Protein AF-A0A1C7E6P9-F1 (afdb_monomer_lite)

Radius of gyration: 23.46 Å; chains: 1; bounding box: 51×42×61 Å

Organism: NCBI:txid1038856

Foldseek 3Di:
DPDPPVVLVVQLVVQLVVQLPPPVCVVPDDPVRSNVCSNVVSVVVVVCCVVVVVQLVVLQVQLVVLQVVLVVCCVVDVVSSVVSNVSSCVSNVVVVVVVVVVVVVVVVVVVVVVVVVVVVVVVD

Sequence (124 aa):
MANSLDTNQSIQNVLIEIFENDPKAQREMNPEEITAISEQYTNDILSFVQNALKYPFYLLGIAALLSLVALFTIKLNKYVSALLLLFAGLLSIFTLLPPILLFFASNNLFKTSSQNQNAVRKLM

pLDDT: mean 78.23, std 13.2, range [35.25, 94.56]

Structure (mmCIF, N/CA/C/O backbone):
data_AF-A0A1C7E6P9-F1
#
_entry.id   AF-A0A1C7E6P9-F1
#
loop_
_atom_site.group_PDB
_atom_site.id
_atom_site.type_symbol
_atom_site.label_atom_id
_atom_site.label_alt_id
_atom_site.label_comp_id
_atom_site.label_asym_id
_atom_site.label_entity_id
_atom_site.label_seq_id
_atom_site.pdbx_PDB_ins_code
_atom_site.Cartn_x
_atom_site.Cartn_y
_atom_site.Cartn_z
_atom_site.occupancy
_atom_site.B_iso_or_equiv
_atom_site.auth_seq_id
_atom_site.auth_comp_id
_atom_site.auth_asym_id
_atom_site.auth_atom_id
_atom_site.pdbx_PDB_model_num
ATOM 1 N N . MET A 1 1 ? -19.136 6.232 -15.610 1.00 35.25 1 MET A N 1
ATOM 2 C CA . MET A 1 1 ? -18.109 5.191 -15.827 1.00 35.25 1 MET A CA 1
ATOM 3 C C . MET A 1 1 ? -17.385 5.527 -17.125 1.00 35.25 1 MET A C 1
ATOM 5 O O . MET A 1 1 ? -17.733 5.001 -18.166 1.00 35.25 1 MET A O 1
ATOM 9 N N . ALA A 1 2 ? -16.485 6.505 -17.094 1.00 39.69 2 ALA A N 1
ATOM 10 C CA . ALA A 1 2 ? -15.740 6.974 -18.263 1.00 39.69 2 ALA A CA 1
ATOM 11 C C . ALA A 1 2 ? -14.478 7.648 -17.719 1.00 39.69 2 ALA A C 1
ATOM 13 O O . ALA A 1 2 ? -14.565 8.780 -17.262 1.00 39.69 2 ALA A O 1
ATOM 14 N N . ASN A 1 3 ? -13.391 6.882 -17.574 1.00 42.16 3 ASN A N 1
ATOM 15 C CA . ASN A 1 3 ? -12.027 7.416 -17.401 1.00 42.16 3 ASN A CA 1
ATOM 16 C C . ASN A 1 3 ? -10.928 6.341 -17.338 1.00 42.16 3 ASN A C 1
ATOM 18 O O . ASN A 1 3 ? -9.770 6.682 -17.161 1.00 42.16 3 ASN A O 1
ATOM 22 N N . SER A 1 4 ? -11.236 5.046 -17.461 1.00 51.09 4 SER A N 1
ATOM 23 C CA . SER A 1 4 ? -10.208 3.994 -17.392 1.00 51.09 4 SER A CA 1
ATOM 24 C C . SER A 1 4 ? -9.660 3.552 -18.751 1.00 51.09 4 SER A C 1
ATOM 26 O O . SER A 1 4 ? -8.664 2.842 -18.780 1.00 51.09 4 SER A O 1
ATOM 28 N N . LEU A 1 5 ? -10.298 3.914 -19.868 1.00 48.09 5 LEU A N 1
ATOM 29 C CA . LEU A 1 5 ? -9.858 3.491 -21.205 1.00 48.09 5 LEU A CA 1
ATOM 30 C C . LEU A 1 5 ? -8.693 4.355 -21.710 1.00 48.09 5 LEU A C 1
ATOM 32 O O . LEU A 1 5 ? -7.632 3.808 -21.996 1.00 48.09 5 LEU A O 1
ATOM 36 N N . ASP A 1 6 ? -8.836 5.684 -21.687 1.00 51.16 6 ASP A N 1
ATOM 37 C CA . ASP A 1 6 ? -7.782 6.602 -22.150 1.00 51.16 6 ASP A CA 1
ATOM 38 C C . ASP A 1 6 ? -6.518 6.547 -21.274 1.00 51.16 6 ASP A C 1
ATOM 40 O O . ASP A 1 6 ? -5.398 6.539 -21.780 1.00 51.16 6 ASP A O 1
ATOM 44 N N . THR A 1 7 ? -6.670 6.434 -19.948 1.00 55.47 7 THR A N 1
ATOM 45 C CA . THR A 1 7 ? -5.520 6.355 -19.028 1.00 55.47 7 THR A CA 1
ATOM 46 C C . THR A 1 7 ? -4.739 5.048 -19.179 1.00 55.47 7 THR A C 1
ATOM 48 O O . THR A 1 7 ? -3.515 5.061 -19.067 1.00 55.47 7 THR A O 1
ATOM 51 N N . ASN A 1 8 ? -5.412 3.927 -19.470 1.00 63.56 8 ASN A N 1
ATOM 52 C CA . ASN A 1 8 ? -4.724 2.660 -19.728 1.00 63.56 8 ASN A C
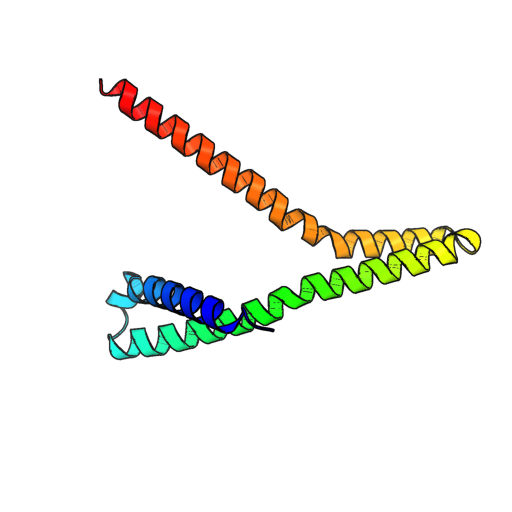A 1
ATOM 53 C C . ASN A 1 8 ? -3.908 2.724 -21.022 1.00 63.56 8 ASN A C 1
ATOM 55 O O . ASN A 1 8 ? -2.774 2.265 -21.018 1.00 63.56 8 ASN A O 1
ATOM 59 N N . GLN A 1 9 ? -4.430 3.351 -22.081 1.00 68.75 9 GLN A N 1
ATOM 60 C CA . GLN A 1 9 ? -3.700 3.486 -23.344 1.00 68.75 9 GLN A CA 1
ATOM 61 C C . GLN A 1 9 ? -2.477 4.403 -23.220 1.00 68.75 9 GLN A C 1
ATOM 63 O O . GLN A 1 9 ? -1.405 4.064 -23.708 1.00 68.75 9 GLN A O 1
ATOM 68 N N . SER A 1 10 ? -2.586 5.535 -22.515 1.00 72.75 10 SER A N 1
ATOM 69 C CA . SER A 1 10 ? -1.421 6.406 -22.293 1.00 72.75 10 SER A CA 1
ATOM 70 C C . SER A 1 10 ? -0.323 5.724 -21.470 1.00 72.75 10 SER A C 1
ATOM 72 O O . SER A 1 10 ? 0.853 5.857 -21.794 1.00 72.75 10 SER A O 1
ATOM 74 N N . ILE A 1 11 ? -0.688 4.975 -20.424 1.00 71.50 11 ILE A N 1
ATOM 75 C CA . ILE A 1 11 ? 0.284 4.238 -19.599 1.00 71.50 11 ILE A CA 1
ATOM 76 C C . ILE A 1 11 ? 0.900 3.077 -20.387 1.00 71.50 11 ILE A C 1
ATOM 78 O O . ILE A 1 11 ? 2.102 2.845 -20.270 1.00 71.50 11 ILE A O 1
ATOM 82 N N . GLN A 1 12 ? 0.106 2.384 -21.209 1.00 73.81 12 GLN A N 1
ATOM 83 C CA . GLN A 1 12 ? 0.607 1.345 -22.108 1.00 73.81 12 GLN A CA 1
ATOM 84 C C . GLN A 1 12 ? 1.659 1.905 -23.067 1.00 73.81 12 GLN A C 1
ATOM 86 O O . GLN A 1 12 ? 2.755 1.361 -23.138 1.00 73.81 12 GLN A O 1
ATOM 91 N N . ASN A 1 13 ? 1.368 3.030 -23.722 1.00 78.62 13 ASN A N 1
ATOM 92 C CA . ASN A 1 13 ? 2.291 3.647 -24.674 1.00 78.62 13 ASN A CA 1
ATOM 93 C C . ASN A 1 13 ? 3.611 4.064 -24.015 1.00 78.62 13 ASN A C 1
ATOM 95 O O . ASN A 1 13 ? 4.670 3.831 -24.582 1.00 
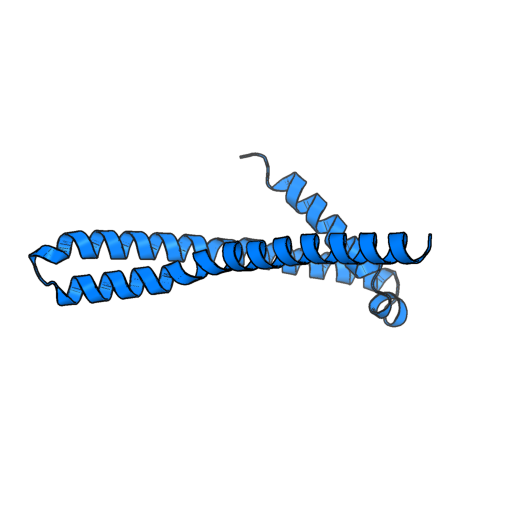78.62 13 ASN A O 1
ATOM 99 N N . VAL A 1 14 ? 3.565 4.619 -22.798 1.00 80.31 14 VAL A N 1
ATOM 100 C CA . VAL A 1 14 ? 4.780 5.003 -22.059 1.00 80.31 14 VAL A CA 1
ATOM 101 C C . VAL A 1 14 ? 5.605 3.779 -21.651 1.00 80.31 14 VAL A C 1
ATOM 103 O O . VAL A 1 14 ? 6.828 3.813 -21.726 1.00 80.31 14 VAL A O 1
ATOM 106 N N . LEU A 1 15 ? 4.966 2.691 -21.211 1.00 75.88 15 LEU A N 1
ATOM 107 C CA . LEU A 1 15 ? 5.675 1.464 -20.830 1.00 75.88 15 LEU A CA 1
ATOM 108 C C . LEU A 1 15 ? 6.314 0.771 -22.038 1.00 75.88 15 LEU A C 1
ATOM 110 O O . LEU A 1 15 ? 7.460 0.332 -21.937 1.00 75.88 15 LEU A O 1
ATOM 114 N N . ILE A 1 16 ? 5.604 0.732 -23.167 1.00 79.38 16 ILE A N 1
ATOM 115 C CA . ILE A 1 16 ? 6.133 0.247 -24.445 1.00 79.38 16 ILE A CA 1
ATOM 116 C C . ILE A 1 16 ? 7.332 1.104 -24.854 1.00 79.38 16 ILE A C 1
ATOM 118 O O . ILE A 1 16 ? 8.407 0.563 -25.087 1.00 79.38 16 ILE A O 1
ATOM 122 N N . GLU A 1 17 ? 7.203 2.433 -24.824 1.00 80.06 17 GLU A N 1
ATOM 123 C CA . GLU A 1 17 ? 8.282 3.353 -25.194 1.00 80.06 17 GLU A CA 1
ATOM 124 C C . GLU A 1 17 ? 9.521 3.199 -24.296 1.00 80.06 17 GLU A C 1
ATOM 126 O O . GLU A 1 17 ? 10.649 3.231 -24.786 1.00 80.06 17 GLU A O 1
ATOM 131 N N . ILE A 1 18 ? 9.348 2.992 -22.986 1.00 79.81 18 ILE A N 1
ATOM 132 C CA . ILE A 1 18 ? 10.470 2.747 -22.066 1.00 79.81 18 ILE A CA 1
ATOM 133 C C . ILE A 1 18 ? 11.175 1.427 -22.394 1.00 79.81 18 ILE A C 1
ATOM 135 O O . ILE A 1 18 ? 12.403 1.370 -22.347 1.00 79.81 18 ILE A O 1
ATOM 139 N N . PHE A 1 19 ? 10.419 0.375 -22.711 1.00 75.00 19 PHE A N 1
ATOM 140 C CA . PHE A 1 19 ? 10.976 -0.944 -23.005 1.00 75.00 19 PHE A CA 1
ATOM 141 C C . PHE A 1 19 ? 11.666 -0.985 -24.374 1.00 75.00 19 PHE A C 1
ATOM 143 O O . PHE A 1 19 ? 12.775 -1.501 -24.492 1.00 75.00 19 PHE A O 1
ATOM 150 N N . GLU A 1 20 ? 11.057 -0.387 -25.399 1.00 78.50 20 GLU A N 1
ATOM 151 C CA . GLU A 1 20 ? 11.632 -0.295 -26.745 1.00 78.50 20 GLU A CA 1
ATOM 152 C C . GLU A 1 20 ? 12.910 0.551 -26.773 1.00 78.50 20 GLU A C 1
ATOM 154 O O . GLU A 1 20 ? 13.826 0.277 -27.552 1.00 78.50 20 GLU A O 1
ATOM 159 N N . ASN A 1 21 ? 13.014 1.549 -25.892 1.00 81.75 21 ASN A N 1
ATOM 160 C CA . ASN A 1 21 ? 14.213 2.370 -25.740 1.00 81.75 21 ASN A CA 1
ATOM 161 C C . ASN A 1 21 ? 15.252 1.789 -24.764 1.00 81.75 21 ASN A C 1
ATOM 163 O O . ASN A 1 21 ? 16.274 2.439 -24.524 1.00 81.75 21 ASN A O 1
ATOM 167 N N . ASP A 1 22 ? 15.044 0.589 -24.204 1.00 77.31 22 ASP A N 1
ATOM 168 C CA . ASP A 1 22 ? 16.033 -0.031 -23.322 1.00 77.31 22 ASP A CA 1
ATOM 169 C C . ASP A 1 22 ? 17.269 -0.479 -24.138 1.00 77.31 22 ASP A C 1
ATOM 171 O O . ASP A 1 22 ? 17.176 -1.375 -24.986 1.00 77.31 22 ASP A O 1
ATOM 175 N N . PRO A 1 23 ? 18.466 0.089 -23.879 1.00 76.94 23 PRO A N 1
ATOM 176 C CA . PRO A 1 23 ? 19.689 -0.267 -24.594 1.00 76.94 23 PRO A CA 1
ATOM 177 C C . PRO A 1 23 ? 20.113 -1.729 -24.399 1.00 76.94 23 PRO A C 1
ATOM 179 O O . PRO A 1 23 ? 20.939 -2.218 -25.170 1.00 76.94 23 PRO A O 1
ATOM 182 N N . LYS A 1 24 ? 19.603 -2.433 -23.380 1.00 77.31 24 LYS A N 1
ATOM 183 C CA . LYS A 1 24 ? 19.781 -3.884 -23.242 1.00 77.31 24 LYS A CA 1
ATOM 184 C C . LYS A 1 24 ? 18.864 -4.657 -24.185 1.00 77.31 24 LYS A C 1
ATOM 186 O O . LYS A 1 24 ? 19.351 -5.537 -24.888 1.00 77.31 24 LYS A O 1
ATOM 191 N N . ALA A 1 25 ? 17.584 -4.294 -24.250 1.00 71.50 25 ALA A N 1
ATOM 192 C CA . ALA A 1 25 ? 16.618 -4.941 -25.137 1.00 71.50 25 ALA A CA 1
ATOM 193 C C . ALA A 1 25 ? 17.032 -4.789 -26.611 1.00 71.50 25 ALA A C 1
ATOM 195 O O . ALA A 1 25 ? 17.084 -5.774 -27.340 1.00 71.50 25 ALA 
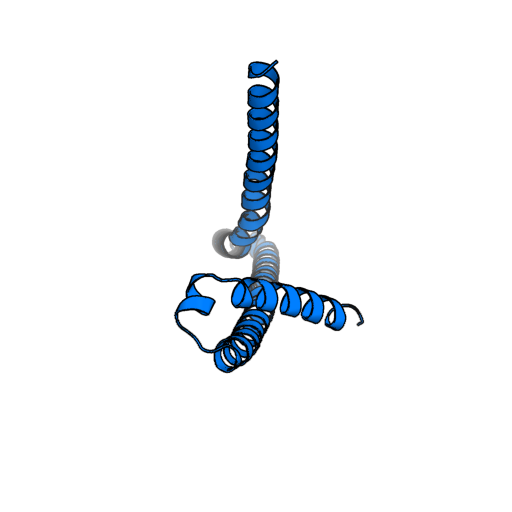A O 1
ATOM 196 N N . GLN A 1 26 ? 17.472 -3.592 -27.016 1.00 76.25 26 GLN A N 1
ATOM 197 C CA . GLN A 1 26 ? 17.956 -3.324 -28.379 1.00 76.25 26 GLN A CA 1
ATOM 198 C C . GLN A 1 26 ? 19.230 -4.092 -28.768 1.00 76.25 26 GLN A C 1
ATOM 200 O O . GLN A 1 26 ? 19.535 -4.223 -29.952 1.00 76.25 26 GLN A O 1
ATOM 205 N N . ARG A 1 27 ? 20.019 -4.558 -27.791 1.00 76.81 27 ARG A N 1
ATOM 206 C CA . ARG A 1 27 ? 21.246 -5.334 -28.042 1.00 76.81 27 ARG A CA 1
ATOM 207 C C . ARG A 1 27 ? 20.994 -6.830 -28.146 1.00 76.81 27 ARG A C 1
ATOM 209 O O . ARG A 1 27 ? 21.
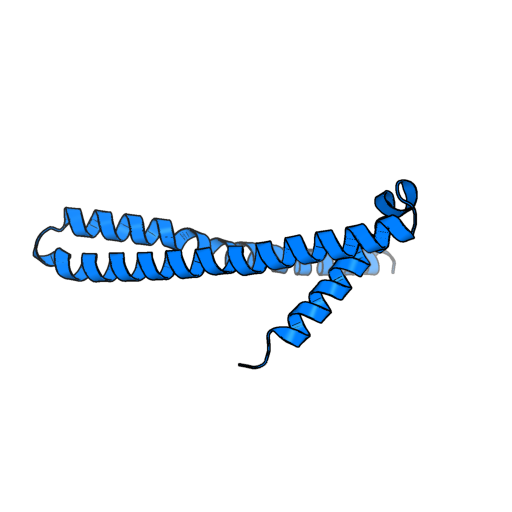789 -7.521 -28.776 1.00 76.81 27 ARG A O 1
ATOM 216 N N . GLU A 1 28 ? 19.960 -7.321 -27.474 1.00 81.06 28 GLU A N 1
ATOM 217 C CA . GLU A 1 28 ? 19.748 -8.751 -27.240 1.00 81.06 28 GLU A CA 1
ATOM 218 C C . GLU A 1 28 ? 18.561 -9.323 -28.029 1.00 81.06 28 GLU A C 1
ATOM 220 O O . GLU A 1 28 ? 18.453 -10.542 -28.130 1.00 81.06 28 GLU A O 1
ATOM 225 N N . MET A 1 29 ? 17.696 -8.479 -28.601 1.00 76.31 29 MET A N 1
ATOM 226 C CA . MET A 1 29 ? 16.448 -8.900 -29.247 1.00 76.31 29 MET A CA 1
ATOM 227 C C . MET A 1 29 ? 16.289 -8.299 -30.647 1.00 76.31 29 MET A C 1
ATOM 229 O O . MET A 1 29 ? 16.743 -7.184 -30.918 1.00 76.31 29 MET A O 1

++++++

EXERCISE:
Range to copy from the listing above: the line with "ATOM 63 O O" through the line with "ATOM 107 C CA". Transcribe it exactly and skip the pictures.

EXERCISE ANSWER:
ATOM 63 O O . GLN A 1 9 ? -1.405 4.064 -23.708 1.00 68.75 9 GLN A O 1
ATOM 68 N N . SER A 1 10 ? -2.586 5.535 -22.515 1.00 72.75 10 SER A N 1
ATOM 69 C CA . SER A 1 10 ? -1.421 6.406 -22.293 1.00 72.75 10 SER A CA 1
ATOM 70 C C . SER A 1 10 ? -0.323 5.724 -21.470 1.00 72.75 10 SER A C 1
ATOM 72 O O . SER A 1 10 ? 0.853 5.857 -21.794 1.00 72.75 10 SER A O 1
ATOM 74 N N . ILE A 1 11 ? -0.688 4.975 -20.424 1.00 71.50 11 ILE A N 1
ATOM 75 C CA . ILE A 1 11 ? 0.284 4.238 -19.599 1.00 71.50 11 ILE A CA 1
ATOM 76 C C . ILE A 1 11 ? 0.900 3.077 -20.387 1.00 71.50 11 ILE A C 1
ATOM 78 O O . ILE A 1 11 ? 2.102 2.845 -20.270 1.00 71.50 11 ILE A O 1
ATOM 82 N N . GLN A 1 12 ? 0.106 2.384 -21.209 1.00 73.81 12 GLN A N 1
ATOM 83 C CA . GLN A 1 12 ? 0.607 1.345 -22.108 1.00 73.81 12 GLN A CA 1
ATOM 84 C C . GLN A 1 12 ? 1.659 1.905 -23.067 1.00 73.81 12 GLN A C 1
ATOM 86 O O . GLN A 1 12 ? 2.755 1.361 -23.138 1.00 73.81 12 GLN A O 1
ATOM 91 N N . ASN A 1 13 ? 1.368 3.030 -23.722 1.00 78.62 13 ASN A N 1
ATOM 92 C CA . ASN A 1 13 ? 2.291 3.647 -24.674 1.00 78.62 13 ASN A CA 1
ATOM 93 C C . ASN A 1 13 ? 3.611 4.064 -24.015 1.00 78.62 13 ASN A C 1
ATOM 95 O O . ASN A 1 13 ? 4.670 3.831 -24.582 1.00 
78.62 13 ASN A O 1
ATOM 99 N N . VAL A 1 14 ? 3.565 4.619 -22.798 1.00 80.31 14 VAL A N 1
ATOM 100 C CA . VAL A 1 14 ? 4.780 5.003 -22.059 1.00 80.31 14 VAL A CA 1
ATOM 101 C C . VAL A 1 14 ? 5.605 3.779 -21.651 1.00 80.31 14 VAL A C 1
ATOM 103 O O . VAL A 1 14 ? 6.828 3.813 -21.726 1.00 80.31 14 VAL A O 1
ATOM 106 N N . LEU A 1 15 ? 4.966 2.691 -21.211 1.00 75.88 15 LEU A N 1
ATOM 107 C CA . LEU A 1 15 ? 5.675 1.464 -20.830 1.00 75.88 15 LEU A CA 1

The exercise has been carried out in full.